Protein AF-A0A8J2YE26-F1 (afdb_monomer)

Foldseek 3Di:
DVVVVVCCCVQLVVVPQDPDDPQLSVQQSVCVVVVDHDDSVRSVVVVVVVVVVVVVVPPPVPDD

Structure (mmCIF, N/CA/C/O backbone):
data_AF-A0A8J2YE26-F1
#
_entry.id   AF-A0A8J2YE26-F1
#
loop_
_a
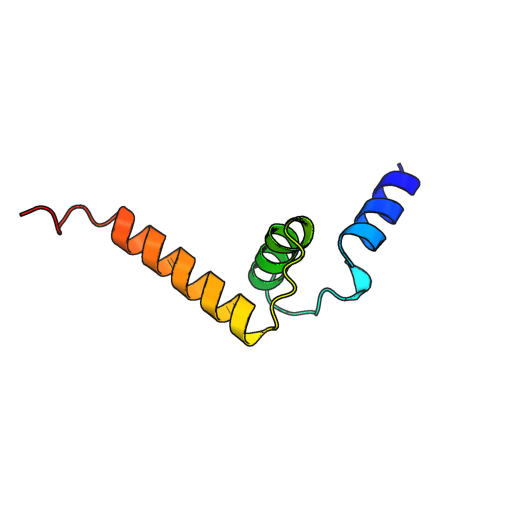tom_site.group_PDB
_atom_site.id
_atom_site.type_symbol
_atom_site.label_atom_id
_atom_site.label_alt_id
_atom_site.label_comp_id
_atom_site.label_asym_id
_atom_site.label_entity_id
_atom_site.label_seq_id
_atom_site.pdbx_PDB_ins_code
_atom_site.Cartn_x
_atom_site.Cartn_y
_atom_site.Cartn_z
_atom_site.occupancy
_atom_site.B_iso_or_equiv
_atom_site.auth_seq_id
_atom_site.auth_comp_id
_atom_site.auth_asym_id
_atom_site.auth_atom_id
_atom_site.pdbx_PDB_model_num
ATOM 1 N N . MET A 1 1 ? -1.146 7.090 23.580 1.00 60.47 1 MET A N 1
ATOM 2 C CA . MET A 1 1 ? -0.442 6.620 22.362 1.00 60.47 1 MET A CA 1
ATOM 3 C C . MET A 1 1 ? -1.090 5.391 21.733 1.00 60.47 1 MET A C 1
ATOM 5 O O . MET A 1 1 ? -1.168 5.353 20.515 1.00 60.47 1 MET A O 1
ATOM 9 N N . GLU A 1 2 ? -1.598 4.420 22.499 1.00 66.44 2 GLU A N 1
ATOM 10 C CA . GLU A 1 2 ? -2.178 3.190 21.922 1.00 66.44 2 GLU A CA 1
ATOM 11 C C . GLU A 1 2 ? -3.406 3.402 21.017 1.00 66.44 2 GLU A C 1
ATOM 13 O O . GLU A 1 2 ? -3.534 2.705 20.011 1.00 66.44 2 GLU A O 1
ATOM 18 N N . ASN A 1 3 ? -4.268 4.387 21.306 1.00 71.81 3 ASN A N 1
ATOM 19 C CA . ASN A 1 3 ? -5.449 4.660 20.471 1.00 71.81 3 ASN A CA 1
ATOM 20 C C . ASN A 1 3 ? -5.084 5.176 19.072 1.00 71.81 3 ASN A C 1
ATOM 22 O O . ASN A 1 3 ? -5.614 4.666 18.092 1.00 71.81 3 ASN A O 1
ATOM 26 N N . TYR A 1 4 ? -4.108 6.084 18.966 1.00 66.19 4 TYR A N 1
ATOM 27 C CA . TYR A 1 4 ? -3.609 6.568 17.672 1.00 66.19 4 TYR A CA 1
ATOM 28 C C . TYR A 1 4 ? -3.025 5.436 16.818 1.00 66.19 4 TYR A C 1
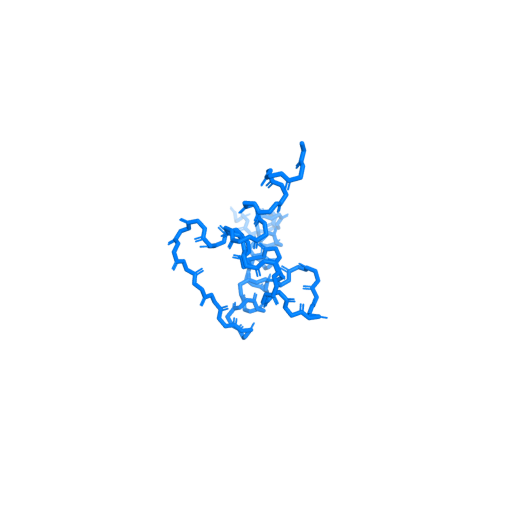ATOM 30 O O . TYR A 1 4 ? -3.229 5.391 15.608 1.00 66.19 4 TYR A O 1
ATOM 38 N N . ILE A 1 5 ? -2.332 4.482 17.447 1.00 68.50 5 ILE A N 1
ATOM 39 C CA . ILE A 1 5 ? -1.765 3.322 16.750 1.00 68.50 5 ILE A CA 1
ATOM 40 C C . ILE A 1 5 ? -2.877 2.370 16.289 1.00 68.50 5 ILE A C 1
ATOM 42 O O . ILE A 1 5 ? -2.804 1.846 15.179 1.00 68.50 5 ILE A O 1
ATOM 46 N N . LYS A 1 6 ? -3.924 2.159 17.096 1.00 72.94 6 LYS A N 1
ATOM 47 C CA . LYS A 1 6 ? -5.098 1.361 16.699 1.00 72.94 6 LYS A CA 1
ATOM 48 C C . LYS A 1 6 ? -5.868 1.997 15.546 1.00 72.94 6 LYS A C 1
ATOM 50 O O . LYS A 1 6 ? -6.217 1.298 14.597 1.00 72.94 6 LYS A O 1
ATOM 55 N N . GLU A 1 7 ? -6.100 3.302 15.606 1.00 69.62 7 GLU A N 1
ATOM 56 C CA . GLU A 1 7 ? -6.786 4.043 14.548 1.00 69.62 7 GLU A CA 1
ATOM 57 C C . GLU A 1 7 ? -5.976 4.048 13.255 1.00 69.62 7 GLU A C 1
ATOM 59 O O . GLU A 1 7 ? -6.538 3.798 12.193 1.00 69.62 7 GLU A O 1
ATOM 64 N N . ALA A 1 8 ? -4.652 4.206 13.330 1.00 67.88 8 ALA A N 1
ATOM 65 C CA . ALA A 1 8 ? -3.785 4.066 12.167 1.00 67.88 8 ALA A CA 1
ATOM 66 C C . ALA A 1 8 ? -3.806 2.629 11.609 1.00 67.88 8 ALA A C 1
ATOM 68 O O . ALA A 1 8 ? -3.935 2.439 10.404 1.00 67.88 8 ALA A O 1
ATOM 69 N N . LYS A 1 9 ? -3.761 1.593 12.456 1.00 66.94 9 LYS A N 1
ATOM 70 C CA . LYS A 1 9 ? -3.869 0.185 12.019 1.00 66.94 9 LYS A CA 1
ATOM 71 C C . LYS A 1 9 ? -5.173 -0.138 11.313 1.00 66.94 9 LYS A C 1
ATOM 73 O O . LYS A 1 9 ? -5.130 -0.746 10.242 1.00 66.94 9 LYS A O 1
ATOM 78 N N . SER A 1 10 ? -6.292 0.339 11.839 1.00 68.94 10 SER A N 1
ATOM 79 C CA . SER A 1 10 ? -7.605 0.171 11.214 1.00 68.94 10 SER A CA 1
ATOM 80 C C . SER A 1 10 ? -7.744 1.024 9.942 1.00 68.94 10 SER A C 1
ATOM 82 O O . SER A 1 10 ? -8.029 0.516 8.855 1.00 68.94 10 SER A O 1
ATOM 84 N N . GLY A 1 11 ? -7.419 2.316 10.037 1.00 69.00 11 GLY A N 1
ATOM 85 C CA . GLY A 1 11 ? -7.509 3.292 8.951 1.00 69.00 11 GLY A CA 1
ATOM 86 C C . GLY A 1 11 ? -6.620 2.947 7.760 1.00 69.00 11 GLY A C 1
ATOM 87 O O . GLY A 1 11 ? -7.047 3.095 6.616 1.00 69.00 11 GLY A O 1
ATOM 88 N N . PHE A 1 12 ? -5.446 2.354 7.994 1.00 66.25 12 PHE A N 1
ATOM 89 C CA . PHE A 1 12 ? -4.527 1.902 6.947 1.00 66.25 12 PHE A CA 1
ATOM 90 C C . PHE A 1 12 ? -4.644 0.411 6.605 1.00 66.25 12 PHE A C 1
ATOM 92 O O . PHE A 1 12 ? -4.156 0.012 5.555 1.00 66.25 12 PHE A O 1
ATOM 99 N N . ASN A 1 13 ? -5.471 -0.385 7.305 1.00 67.38 13 ASN A N 1
ATOM 100 C CA . ASN A 1 13 ? -5.549 -1.849 7.130 1.00 67.38 13 ASN A CA 1
ATOM 101 C C . ASN A 1 13 ? -4.144 -2.464 7.193 1.00 67.38 13 ASN A C 1
ATOM 103 O O . ASN A 1 13 ? -3.784 -3.284 6.347 1.00 67.38 13 ASN A O 1
ATOM 107 N N . PHE A 1 14 ? -3.348 -2.063 8.191 1.00 67.88 14 PHE A N 1
ATOM 108 C CA . PHE A 1 14 ? 
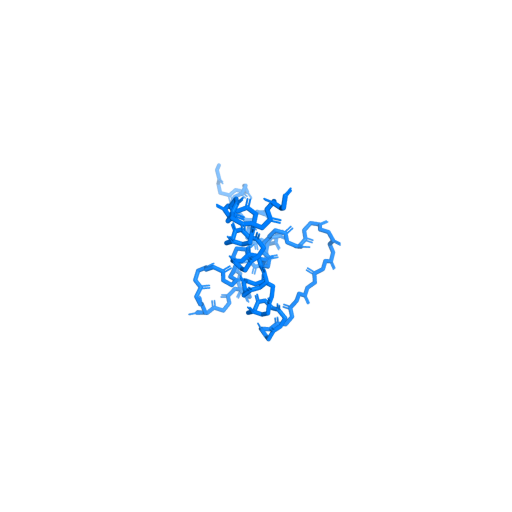-2.020 -2.645 8.413 1.00 67.88 14 PHE A CA 1
ATOM 109 C C . PHE A 1 14 ? -2.104 -4.180 8.536 1.00 67.88 14 PHE A C 1
ATOM 111 O O . PHE A 1 14 ? -1.204 -4.873 8.082 1.00 67.88 14 PHE A O 1
ATOM 118 N N . ASP A 1 15 ? -3.231 -4.721 9.009 1
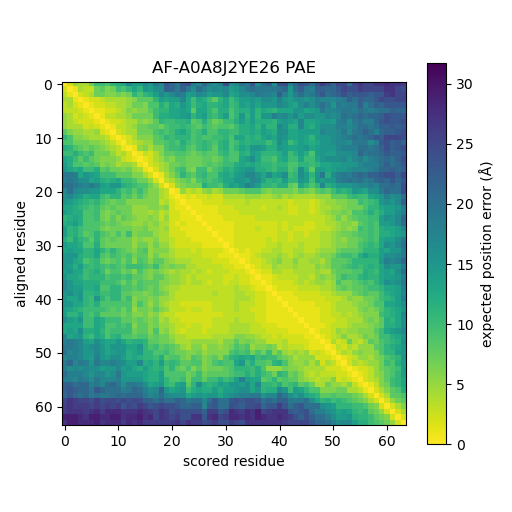.00 66.31 15 ASP A N 1
ATOM 119 C CA . ASP A 1 15 ? -3.468 -6.169 9.112 1.00 66.31 15 ASP A CA 1
ATOM 120 C C . ASP A 1 15 ? -3.654 -6.889 7.757 1.00 66.31 15 ASP A C 1
ATOM 122 O O . ASP A 1 15 ? -3.506 -8.106 7.684 1.00 66.31 15 ASP A O 1
ATOM 126 N N . ARG A 1 16 ? -3.967 -6.168 6.667 1.00 66.38 16 ARG A N 1
ATOM 127 C CA . ARG A 1 16 ? -4.017 -6.718 5.290 1.00 66.38 16 ARG A CA 1
ATOM 128 C C . ARG A 1 16 ? -2.780 -6.381 4.466 1.00 66.38 16 ARG A C 1
ATOM 130 O O . ARG A 1 16 ? -2.738 -6.681 3.271 1.00 66.38 16 ARG A O 1
ATOM 137 N N . MET A 1 17 ? -1.793 -5.731 5.067 1.00 66.88 17 MET A N 1
ATOM 138 C CA . MET A 1 17 ? -0.528 -5.485 4.400 1.00 66.88 17 MET A CA 1
ATOM 139 C C . MET A 1 17 ? 0.229 -6.807 4.314 1.00 66.88 17 MET A C 1
ATOM 141 O O . MET A 1 17 ? 0.670 -7.362 5.315 1.00 66.88 17 MET A O 1
ATOM 145 N N . CYS A 1 18 ? 0.280 -7.361 3.103 1.00 61.16 18 CYS A N 1
ATOM 146 C CA . CYS A 1 18 ? 0.952 -8.624 2.831 1.00 61.16 18 CYS A CA 1
ATOM 147 C C . CYS A 1 18 ? 2.450 -8.526 3.151 1.00 61.16 18 CYS A C 1
ATOM 149 O O . CYS A 1 18 ? 3.031 -7.447 3.071 1.00 61.16 18 CYS A O 1
ATOM 151 N N . SER A 1 19 ? 3.105 -9.670 3.373 1.00 61.50 19 SER A N 1
ATOM 152 C CA . SER A 1 19 ? 4.569 -9.822 3.498 1.00 61.50 19 SER A CA 1
ATOM 153 C C . SER A 1 19 ? 5.371 -9.425 2.243 1.00 61.50 19 SER A C 1
ATOM 155 O O . SER A 1 19 ? 6.538 -9.786 2.103 1.00 61.50 19 SER A O 1
ATOM 157 N N . HIS A 1 20 ? 4.731 -8.747 1.293 1.00 64.88 20 HIS A N 1
ATOM 158 C CA . HIS A 1 20 ? 5.314 -8.262 0.055 1.00 64.88 20 HIS A CA 1
ATOM 159 C C . HIS A 1 20 ? 6.277 -7.095 0.314 1.00 64.88 20 HIS A C 1
ATOM 161 O O . HIS A 1 20 ? 6.305 -6.517 1.399 1.00 64.88 20 HIS A O 1
ATOM 167 N N . SER A 1 21 ? 7.083 -6.762 -0.702 1.00 74.38 21 SER A N 1
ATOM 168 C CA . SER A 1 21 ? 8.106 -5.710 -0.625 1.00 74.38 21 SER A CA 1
• • • •
What needs to be done ▸ Within the material above, transcribe exactly the lines that run from the line holding "ATOM 73 O O" through the line holding "ATOM 80 C C".

Answer for the task ▸
ATOM 73 O O . LYS A 1 9 ? -5.130 -0.746 10.242 1.00 66.94 9 LYS A O 1
ATOM 78 N N . SER A 1 10 ? -6.292 0.339 11.839 1.00 68.94 10 SER A N 1
ATOM 79 C CA . SER A 1 10 ? -7.605 0.171 11.214 1.00 68.94 10 SER A CA 1
ATOM 80 C C . SER A 1 10 ? -7.744 1.024 9.942 1.00 68.94 10 SER A C 1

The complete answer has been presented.